Our store only had what it's had out for a while. They seem to be very slow putting out this year. The door mat is $5 BTW.


----------



## South58 (Aug 31, 2009)

*Big Lots*

That's a beautiful angel (I collect them) and a great price! I'm going to check out the Big Lots near me today.


----------



## HallowSusieBoo (Aug 11, 2009)

*Big Lots, Costco, Sam's, Wallmart - and what we found. . .*

Hello fellow haunters!! This weekend - we were bitten by the Halloween bug BIG TIME!! and made our first real scores as we toured our favorite local stores for the latest spooky ideas. 
Costco had just a few things - but a very large black bat with glowing eyes was a great find. We bought three at $28. a piece. A bit pricey I know - but these will hang over our haunted path - up in the trees - for years to come. We managed to score a garden statue "Diana" at our local Lowes. She is 4 feet tall and will be a perfect addition to our graveyard. At the beginning of the season - she was $140.!! We waited and it paid off. Got her this time for $34. We will just "creep her up" a bit with moss and some spray paint. Also - found a used wooden palette in the dumpster that is the start of our very ambitious Graveside Hearse project. We found four wagon wheels at Big Lots that were on sale - again from garden items and they were just $5.00 each!! It's a start. . . 
Also - Big Lots had a fun item: eyes and a sound box that you wire to a branch inside a low level bush/shrub and sound activates the thing to growl, glow and jiggle big time! The little ones will have a fun fright with that. Only $10.00. Our big purchase(s) this year have been the life size Butler from Sam's - and the life size Grim Reaper and Skeleon shaking in Cage ordered online from WalMart. Now to hit the dollar stores and the thrift stores!


----------



## mementomori (Aug 19, 2009)

I saw that bat! his wingspan is almost as tall as i am! i really liked him but not this year. did you see the ginormous light up skull there? it's only like $40.


----------



## HallowSusieBoo (Aug 11, 2009)

*Light up skull???!!*

Nope - missed that!! SOUNDS VERY VERY COOL!!
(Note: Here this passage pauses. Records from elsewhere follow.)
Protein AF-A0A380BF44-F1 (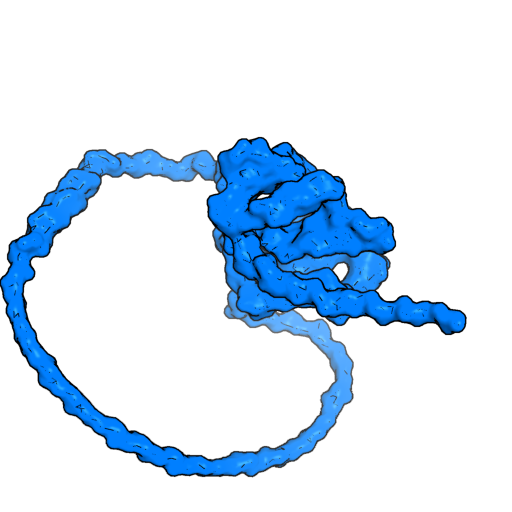afdb_monomer_lite)

Secondary structure (DSSP, 8-state):
------------GGGGG-------------------TTSHHHHHHHHHHGGG-----------------------------------------------EE---HHHHHTT--TTT-HHHHHHHHHHHH-TT-S-TTSEEEEEEEEEE-TT--EEEEEEEEE-SSS-EEEEEEEEEEEETTS-EEEEEEEEEE-HHHH--B-TTEEEEEEEE--HHHHHHHHH--TTTEEEEEEEEEEEE--

Foldseek 3Di:
DDDDDPPDPDPPPVCPQQPDWADAPPPDDDDDDDDPPPPVVVVVVVVVVVPPPDDDDDDDDDDDDDDDDDDDDDDDDDDDDDDDDDDDDDDPDPDDPWAAEADWPVCVVVVDDCPPDPVSVQVVVVCVVPRPPDDAQGKIKGWDDWDADPVRFIKTKIKIWANRQFKWFFKKWFKWKAWPVPGTLGDRHIFTGHCNTGNIAGHNYMYIGMGTGDPVSVVRVVVDGNPTMDIHIYDIDTDTDD

Structure (mmCIF, N/CA/C/O backbone):
data_AF-A0A380BF44-F1
#
_entry.id   AF-A0A380BF44-F1
#
loop_
_atom_site.group_PDB
_atom_site.id
_atom_site.type_symbol
_atom_site.label_atom_id
_atom_site.label_alt_id
_atom_site.label_comp_id
_atom_site.label_asym_id
_atom_site.label_entity_id
_atom_site.label_seq_id
_atom_site.pdbx_PDB_ins_code
_atom_site.Cartn_x
_atom_site.Cartn_y
_atom_site.Cartn_z
_atom_site.occupancy
_atom_site.B_iso_or_equiv
_atom_site.auth_seq_id
_atom_site.auth_comp_id
_atom_site.auth_asym_id
_atom_site.auth_atom_id
_atom_site.pdbx_PDB_model_num
ATOM 1 N N . MET A 1 1 ? 12.695 39.840 17.734 1.00 33.78 1 MET A N 1
ATOM 2 C CA . MET A 1 1 ? 12.426 39.429 16.338 1.00 33.78 1 MET A CA 1
ATOM 3 C C . MET A 1 1 ? 12.738 37.932 16.262 1.00 33.78 1 MET A C 1
ATOM 5 O O . MET A 1 1 ? 13.906 37.593 16.246 1.00 33.78 1 MET A O 1
ATOM 9 N N . LYS A 1 2 ? 11.803 37.063 16.695 1.00 33.59 2 LYS A N 1
ATOM 10 C CA . LYS A 1 2 ? 11.036 36.093 15.865 1.00 33.59 2 LYS A CA 1
ATOM 11 C C . LYS A 1 2 ? 11.937 35.386 14.830 1.00 33.59 2 LYS A C 1
ATOM 13 O O . LYS A 1 2 ? 12.434 36.058 13.938 1.00 33.59 2 LYS A O 1
ATOM 18 N N . ARG A 1 3 ? 12.136 34.064 14.863 1.00 27.75 3 ARG A N 1
ATOM 19 C CA . ARG A 1 3 ? 11.135 32.996 15.034 1.00 27.75 3 ARG A CA 1
ATOM 20 C C . ARG A 1 3 ? 11.728 31.751 15.705 1.00 27.75 3 ARG A C 1
ATOM 22 O O . ARG A 1 3 ? 12.807 31.312 15.322 1.00 27.75 3 ARG A O 1
ATOM 29 N N . ASP A 1 4 ? 10.957 31.189 16.628 1.00 34.78 4 ASP A N 1
ATOM 30 C CA . ASP A 1 4 ? 11.035 29.798 17.063 1.00 34.78 4 ASP A CA 1
ATOM 31 C C . ASP A 1 4 ? 10.808 28.857 15.873 1.00 34.78 4 ASP A C 1
ATOM 33 O O . ASP A 1 4 ? 9.898 29.070 15.068 1.00 34.78 4 ASP A O 1
ATOM 37 N N . MET A 1 5 ? 11.617 27.806 15.780 1.00 27.17 5 MET A N 1
ATOM 38 C CA . MET A 1 5 ? 11.363 26.650 14.925 1.00 27.17 5 MET A CA 1
ATOM 39 C C . MET A 1 5 ? 11.457 25.408 15.811 1.00 27.17 5 MET A C 1
ATOM 41 O O . MET A 1 5 ? 12.469 24.718 15.868 1.00 27.17 5 MET A O 1
ATOM 45 N N . SER A 1 6 ? 10.385 25.188 16.571 1.00 28.02 6 SER A N 1
ATOM 46 C CA . SER A 1 6 ? 10.093 23.916 17.224 1.00 28.02 6 SER A CA 1
ATOM 47 C C . SER A 1 6 ? 9.606 22.954 16.143 1.00 28.02 6 SER A C 1
ATOM 49 O O . SER A 1 6 ? 8.426 22.965 15.797 1.00 28.02 6 SER A O 1
ATOM 51 N N . ILE A 1 7 ? 10.507 22.154 15.572 1.00 31.61 7 ILE A N 1
ATOM 52 C CA . ILE A 1 7 ? 10.102 20.974 14.803 1.00 31.61 7 ILE A CA 1
ATOM 53 C C . ILE A 1 7 ? 9.778 19.901 15.834 1.00 31.61 7 ILE A C 1
ATOM 55 O O . ILE A 1 7 ? 10.640 19.448 16.587 1.00 31.61 7 ILE A O 1
ATOM 59 N N . TYR A 1 8 ? 8.493 19.576 15.910 1.00 29.67 8 TYR A N 1
ATOM 60 C CA . TYR A 1 8 ? 7.926 18.561 16.777 1.00 29.67 8 TYR A CA 1
ATOM 61 C C . TYR A 1 8 ? 8.555 17.195 16.479 1.00 29.67 8 TYR A C 1
ATOM 63 O O . TYR A 1 8 ? 8.112 16.452 15.611 1.00 29.67 8 TYR A O 1
ATOM 71 N N . SER A 1 9 ? 9.581 16.855 17.256 1.00 29.86 9 SER A N 1
ATOM 72 C CA . SER A 1 9 ? 9.983 15.481 17.535 1.00 29.86 9 SER A CA 1
ATOM 73 C C . SER A 1 9 ? 8.910 14.833 18.412 1.00 29.86 9 SER A C 1
ATOM 75 O O . SER A 1 9 ? 9.038 14.783 19.633 1.00 29.86 9 SER A O 1
ATOM 77 N N . LEU A 1 10 ? 7.842 14.344 17.791 1.00 26.92 10 LEU A N 1
ATOM 78 C CA . LEU A 1 10 ? 6.951 13.347 18.380 1.00 26.92 10 LEU A CA 1
ATOM 79 C C . LEU A 1 10 ? 6.652 12.302 17.307 1.00 26.92 10 LEU A C 1
ATOM 81 O O . LEU A 1 10 ? 5.561 12.235 16.751 1.00 26.92 10 LEU A O 1
ATOM 85 N N . ILE A 1 11 ? 7.655 11.468 17.026 1.00 33.16 11 ILE A N 1
ATOM 86 C CA . ILE A 1 11 ? 7.410 10.126 16.503 1.00 33.16 11 ILE A CA 1
ATOM 87 C C . ILE A 1 11 ? 6.690 9.389 17.640 1.00 33.16 11 ILE A C 1
ATOM 89 O O . ILE A 1 11 ? 7.324 8.810 18.521 1.00 33.16 11 ILE A O 1
ATOM 93 N N . SER A 1 12 ? 5.362 9.500 17.692 1.00 30.03 12 SER A N 1
ATOM 94 C CA . SER A 1 12 ? 4.558 8.630 18.543 1.00 30.03 12 SER A CA 1
ATOM 95 C C . SER A 1 12 ? 4.656 7.227 17.951 1.00 30.03 12 SER A C 1
ATOM 97 O O . SER A 1 12 ? 4.100 6.918 16.899 1.00 30.03 12 SER A O 1
ATOM 99 N N . LEU A 1 13 ? 5.414 6.382 18.644 1.00 32.19 13 LEU A N 1
ATOM 100 C CA . LEU A 1 13 ? 5.503 4.939 18.439 1.00 32.19 13 LEU A CA 1
ATOM 101 C C . LEU A 1 13 ? 4.209 4.206 18.874 1.00 32.19 13 LEU A C 1
ATOM 103 O O . LEU A 1 13 ? 4.239 2.997 19.087 1.00 32.19 13 LEU A O 1
ATOM 107 N N . ASP A 1 14 ? 3.064 4.889 19.008 1.00 32.03 14 ASP A N 1
ATOM 108 C CA . ASP A 1 14 ? 1.809 4.276 19.480 1.00 32.03 14 ASP A CA 1
ATOM 109 C C . ASP A 1 14 ? 1.025 3.533 18.378 1.00 32.03 14 ASP A C 1
ATOM 111 O O . ASP A 1 14 ? 0.012 2.884 18.651 1.00 32.03 14 ASP A O 1
ATOM 115 N N . LEU A 1 15 ? 1.512 3.532 17.131 1.00 40.91 15 LEU A N 1
ATOM 116 C CA . LEU A 1 15 ? 0.910 2.792 16.010 1.00 40.91 15 LEU A CA 1
ATOM 117 C C . LEU A 1 15 ? 1.274 1.296 15.957 1.00 40.91 15 LEU A C 1
ATOM 119 O O . LEU A 1 15 ? 0.764 0.573 15.100 1.00 40.91 15 LEU A O 1
ATOM 123 N N . LEU A 1 16 ? 2.054 0.783 16.918 1.00 38.19 16 LEU A N 1
ATOM 124 C CA . LEU A 1 16 ? 2.383 -0.650 17.047 1.00 38.19 16 LEU A CA 1
ATOM 125 C C . LEU A 1 16 ? 1.147 -1.573 17.155 1.00 38.19 16 LEU A C 1
ATOM 127 O O . LEU A 1 16 ? 1.257 -2.778 16.944 1.00 38.19 16 LEU A O 1
ATOM 131 N N . ASN A 1 17 ? -0.046 -1.025 17.414 1.00 40.56 17 ASN A N 1
ATOM 132 C CA . ASN A 1 17 ? -1.311 -1.769 17.432 1.00 40.56 17 ASN A CA 1
ATOM 133 C C . ASN A 1 17 ? -2.054 -1.821 16.081 1.00 40.56 17 ASN A C 1
ATOM 135 O O . ASN A 1 17 ? -3.182 -2.325 16.027 1.00 40.56 17 ASN A O 1
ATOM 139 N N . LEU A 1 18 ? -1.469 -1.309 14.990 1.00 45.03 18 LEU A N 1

We did stop in at our local Party City to be amazed at a giant hanging devil and a similar designed hanging wolf-thing. Big teeth and would scare the pants off any werewolf! BUT -- as big as they are with arms outstretched (had to be a span of 8-10 feet...) the price tag was equally big and scary! Nearly $300.00!! Yikes! 

So - I'm thinkin' -- how could I make such a thing? Wire - creeepy fabric scraps - chicken wire, plaster of paris and lotsa paint... There just isn't enough time in a day... Ya know?
Boo!!


----------



## Scatterbrains (Nov 16, 2008)

ANother good item is the little fence pieces are 75% off...you can use them to better define graves in your cemetery


----------



## mementomori (Aug 19, 2009)

I think i'm going to costco today, i will try to get a pic of the skull for you.


----------



## HallowSusieBoo (Aug 11, 2009)

Thanks Mementomori! I'll love to see a picture of the skull if you can get it. I have soo many photos of our past Halloween set ups - both inside and outside our house - but I still don't quite know how to post them without crashing my computer. I'll get help tonight when Igor - oops, I mean my adorable hubby - gets home from work. 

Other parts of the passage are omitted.